:: PROBLEM DESCRIPTION ::
Once you find the line below that contains "ATOM 103 N N", write it out along with every later line exactly as given, stopping only when the records end. Omit the pictures.

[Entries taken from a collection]

******

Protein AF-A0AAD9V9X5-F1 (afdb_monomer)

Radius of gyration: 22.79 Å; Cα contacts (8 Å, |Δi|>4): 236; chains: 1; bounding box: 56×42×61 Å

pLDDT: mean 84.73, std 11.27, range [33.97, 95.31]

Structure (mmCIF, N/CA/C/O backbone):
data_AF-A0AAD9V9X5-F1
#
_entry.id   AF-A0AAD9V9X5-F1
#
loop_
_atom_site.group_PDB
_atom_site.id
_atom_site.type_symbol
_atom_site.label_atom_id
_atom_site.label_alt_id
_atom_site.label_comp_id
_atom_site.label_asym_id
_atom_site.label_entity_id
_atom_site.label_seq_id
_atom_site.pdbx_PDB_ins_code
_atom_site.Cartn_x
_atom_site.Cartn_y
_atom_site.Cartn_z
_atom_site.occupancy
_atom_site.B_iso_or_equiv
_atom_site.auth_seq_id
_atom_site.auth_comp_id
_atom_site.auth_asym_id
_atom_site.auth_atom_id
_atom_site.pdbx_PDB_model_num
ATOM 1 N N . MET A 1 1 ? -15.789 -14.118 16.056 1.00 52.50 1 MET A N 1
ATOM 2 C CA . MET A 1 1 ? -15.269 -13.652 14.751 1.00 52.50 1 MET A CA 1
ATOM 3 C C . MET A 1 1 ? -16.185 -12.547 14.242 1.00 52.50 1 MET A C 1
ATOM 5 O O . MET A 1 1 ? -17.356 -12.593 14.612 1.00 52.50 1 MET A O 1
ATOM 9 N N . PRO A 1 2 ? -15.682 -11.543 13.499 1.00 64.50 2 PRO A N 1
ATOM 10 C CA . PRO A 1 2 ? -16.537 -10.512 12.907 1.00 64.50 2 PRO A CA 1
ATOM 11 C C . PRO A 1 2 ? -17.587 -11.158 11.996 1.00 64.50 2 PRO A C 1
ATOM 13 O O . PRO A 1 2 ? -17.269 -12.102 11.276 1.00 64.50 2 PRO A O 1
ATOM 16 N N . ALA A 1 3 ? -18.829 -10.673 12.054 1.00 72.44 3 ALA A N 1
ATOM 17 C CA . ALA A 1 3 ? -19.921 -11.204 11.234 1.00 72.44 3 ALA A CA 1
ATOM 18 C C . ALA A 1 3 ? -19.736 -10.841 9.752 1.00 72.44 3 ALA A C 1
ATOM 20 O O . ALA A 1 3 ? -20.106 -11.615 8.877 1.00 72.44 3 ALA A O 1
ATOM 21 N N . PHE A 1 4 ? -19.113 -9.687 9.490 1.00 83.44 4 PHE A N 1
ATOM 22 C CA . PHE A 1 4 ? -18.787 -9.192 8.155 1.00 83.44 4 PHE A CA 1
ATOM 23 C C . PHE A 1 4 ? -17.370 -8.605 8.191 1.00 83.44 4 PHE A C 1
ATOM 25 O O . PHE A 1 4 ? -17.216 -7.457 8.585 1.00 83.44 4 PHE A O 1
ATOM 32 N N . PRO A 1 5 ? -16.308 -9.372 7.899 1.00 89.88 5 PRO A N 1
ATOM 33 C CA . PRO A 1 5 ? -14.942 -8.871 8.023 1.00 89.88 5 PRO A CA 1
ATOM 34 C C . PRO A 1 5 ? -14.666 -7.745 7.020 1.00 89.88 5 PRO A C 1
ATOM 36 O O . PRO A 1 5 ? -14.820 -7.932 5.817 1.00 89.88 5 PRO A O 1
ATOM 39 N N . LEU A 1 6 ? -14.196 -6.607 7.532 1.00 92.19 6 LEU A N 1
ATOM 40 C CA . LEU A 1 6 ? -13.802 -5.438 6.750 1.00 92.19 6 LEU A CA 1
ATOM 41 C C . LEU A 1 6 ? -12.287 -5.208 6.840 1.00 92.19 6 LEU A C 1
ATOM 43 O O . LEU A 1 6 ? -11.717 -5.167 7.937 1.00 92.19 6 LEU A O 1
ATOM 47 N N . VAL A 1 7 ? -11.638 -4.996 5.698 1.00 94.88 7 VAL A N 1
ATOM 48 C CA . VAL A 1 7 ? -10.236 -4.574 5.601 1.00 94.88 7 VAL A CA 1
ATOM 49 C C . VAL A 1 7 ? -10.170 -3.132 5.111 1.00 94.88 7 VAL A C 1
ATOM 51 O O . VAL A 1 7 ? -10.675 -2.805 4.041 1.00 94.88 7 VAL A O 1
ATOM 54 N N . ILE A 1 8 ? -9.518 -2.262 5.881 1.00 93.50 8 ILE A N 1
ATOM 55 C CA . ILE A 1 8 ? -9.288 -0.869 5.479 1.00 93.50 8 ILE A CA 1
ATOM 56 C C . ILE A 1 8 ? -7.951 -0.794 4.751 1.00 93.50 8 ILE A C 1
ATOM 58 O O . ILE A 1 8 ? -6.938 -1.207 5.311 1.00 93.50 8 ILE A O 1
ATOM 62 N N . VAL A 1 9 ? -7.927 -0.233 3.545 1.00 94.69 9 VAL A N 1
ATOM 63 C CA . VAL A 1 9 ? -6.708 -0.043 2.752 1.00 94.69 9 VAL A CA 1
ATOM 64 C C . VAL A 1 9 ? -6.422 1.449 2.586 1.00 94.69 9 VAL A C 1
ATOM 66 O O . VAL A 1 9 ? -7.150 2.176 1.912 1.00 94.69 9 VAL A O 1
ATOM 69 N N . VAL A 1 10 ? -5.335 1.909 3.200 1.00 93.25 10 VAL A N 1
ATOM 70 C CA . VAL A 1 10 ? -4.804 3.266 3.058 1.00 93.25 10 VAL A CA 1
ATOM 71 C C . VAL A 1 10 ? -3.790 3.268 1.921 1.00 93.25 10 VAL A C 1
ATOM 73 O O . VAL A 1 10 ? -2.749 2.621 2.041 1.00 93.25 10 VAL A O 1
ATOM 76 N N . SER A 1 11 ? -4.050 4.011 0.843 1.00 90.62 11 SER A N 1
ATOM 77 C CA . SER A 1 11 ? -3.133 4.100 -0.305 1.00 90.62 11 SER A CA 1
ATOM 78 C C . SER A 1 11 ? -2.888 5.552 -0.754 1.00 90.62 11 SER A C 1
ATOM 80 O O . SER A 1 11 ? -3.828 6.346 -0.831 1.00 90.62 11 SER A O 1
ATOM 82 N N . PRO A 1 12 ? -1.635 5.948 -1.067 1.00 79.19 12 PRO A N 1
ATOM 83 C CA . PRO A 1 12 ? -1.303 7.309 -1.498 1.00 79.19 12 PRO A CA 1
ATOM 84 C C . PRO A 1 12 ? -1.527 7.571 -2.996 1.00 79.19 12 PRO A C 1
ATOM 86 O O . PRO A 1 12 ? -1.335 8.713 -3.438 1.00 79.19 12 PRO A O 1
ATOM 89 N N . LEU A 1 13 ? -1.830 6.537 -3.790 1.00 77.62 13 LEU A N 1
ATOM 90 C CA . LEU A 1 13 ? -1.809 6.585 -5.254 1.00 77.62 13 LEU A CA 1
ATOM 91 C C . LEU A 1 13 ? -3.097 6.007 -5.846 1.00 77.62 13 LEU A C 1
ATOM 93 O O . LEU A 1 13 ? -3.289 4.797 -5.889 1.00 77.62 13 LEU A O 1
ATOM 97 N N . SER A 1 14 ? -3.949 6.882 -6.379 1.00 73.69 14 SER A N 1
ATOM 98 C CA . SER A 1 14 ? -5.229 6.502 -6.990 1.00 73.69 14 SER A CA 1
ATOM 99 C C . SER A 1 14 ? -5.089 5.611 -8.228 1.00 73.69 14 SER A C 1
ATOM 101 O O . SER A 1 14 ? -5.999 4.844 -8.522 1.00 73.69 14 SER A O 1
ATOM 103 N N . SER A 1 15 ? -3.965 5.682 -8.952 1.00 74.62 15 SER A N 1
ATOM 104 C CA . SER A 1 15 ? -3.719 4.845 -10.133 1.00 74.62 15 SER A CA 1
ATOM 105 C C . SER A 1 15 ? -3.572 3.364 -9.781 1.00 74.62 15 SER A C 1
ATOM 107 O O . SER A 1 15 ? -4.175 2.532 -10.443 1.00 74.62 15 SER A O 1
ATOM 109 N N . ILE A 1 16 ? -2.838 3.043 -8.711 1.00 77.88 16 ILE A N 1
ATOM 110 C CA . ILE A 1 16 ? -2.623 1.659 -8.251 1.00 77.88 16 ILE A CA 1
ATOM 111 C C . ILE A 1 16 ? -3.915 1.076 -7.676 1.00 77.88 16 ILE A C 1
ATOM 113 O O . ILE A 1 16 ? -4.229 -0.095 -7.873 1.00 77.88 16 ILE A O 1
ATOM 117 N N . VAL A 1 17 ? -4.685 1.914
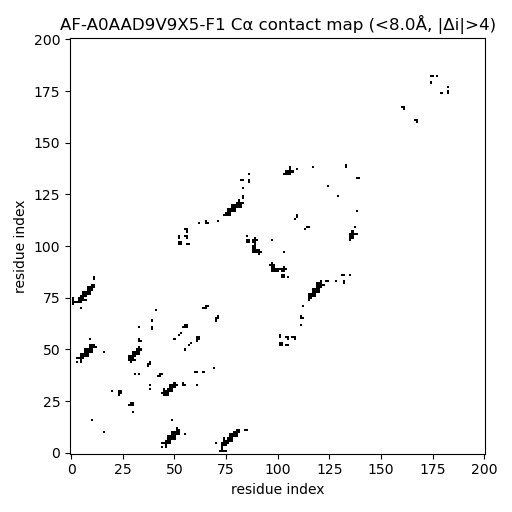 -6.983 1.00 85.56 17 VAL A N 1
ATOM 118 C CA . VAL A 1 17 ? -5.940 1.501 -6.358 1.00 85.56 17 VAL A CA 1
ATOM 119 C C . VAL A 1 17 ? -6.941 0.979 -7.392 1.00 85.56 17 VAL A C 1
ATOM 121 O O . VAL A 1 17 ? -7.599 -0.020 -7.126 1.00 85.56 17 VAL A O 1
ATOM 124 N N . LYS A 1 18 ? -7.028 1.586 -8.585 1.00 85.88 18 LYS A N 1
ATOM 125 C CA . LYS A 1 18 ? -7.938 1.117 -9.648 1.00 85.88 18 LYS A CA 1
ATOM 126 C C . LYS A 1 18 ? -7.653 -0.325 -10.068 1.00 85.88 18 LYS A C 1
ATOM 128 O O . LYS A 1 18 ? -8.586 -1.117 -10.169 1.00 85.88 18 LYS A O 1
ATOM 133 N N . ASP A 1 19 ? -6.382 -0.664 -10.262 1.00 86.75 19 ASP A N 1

******

:: RESULT BELOW ::
ATOM 103 N N . SER A 1 15 ? -3.965 5.682 -8.952 1.00 74.62 15 SER A N 1
ATOM 104 C CA . SER A 1 15 ? -3.719 4.845 -10.133 1.00 74.62 15 SER A CA 1
ATOM 105 C C . SER A 1 15 ? -3.572 3.364 -9.781 1.00 74.62 15 SER A C 1
ATOM 107 O O . SER A 1 15 ? -4.175 2.532 -10.443 1.00 74.62 15 SER A O 1
ATOM 109 N N . ILE A 1 16 ? -2.838 3.043 -8.711 1.00 77.88 16 ILE A N 1
ATOM 110 C CA . ILE A 1 16 ? -2.623 1.659 -8.251 1.00 77.88 16 ILE A CA 1
ATOM 111 C C . ILE A 1 16 ? -3.915 1.076 -7.676 1.00 77.88 16 ILE A C 1
ATOM 113 O O . ILE A 1 16 ? -4.229 -0.095 -7.873 1.00 77.88 16 ILE A O 1
ATOM 117 N N . VAL A 1 17 ? -4.685 1.914
 -6.983 1.00 85.56 17 VAL A N 1
ATOM 118 C CA . VAL A 1 17 ? -5.940 1.501 -6.358 1.00 85.56 17 VAL A CA 1
ATOM 119 C C . VAL A 1 17 ? -6.941 0.979 -7.392 1.00 85.56 17 VAL A C 1
ATOM 121 O O . VAL A 1 17 ? -7.599 -0.020 -7.126 1.00 85.56 17 VAL A O 1
ATOM 124 N N . LYS A 1 18 ? -7.028 1.586 -8.585 1.00 85.88 18 LYS A N 1
ATOM 125 C CA . LYS A 1 18 ? -7.938 1.117 -9.648 1.00 85.88 18 LYS A CA 1
ATOM 126 C C . LYS A 1 18 ? -7.653 -0.325 -10.068 1.00 85.88 18 LYS A C 1
ATOM 128 O O . LYS A 1 18 ? -8.586 -1.117 -10.169 1.00 85.88 18 LYS A O 1
ATOM 133 N N . ASP A 1 19 ? -6.382 -0.664 -10.262 1.00 86.75 19 ASP A N 1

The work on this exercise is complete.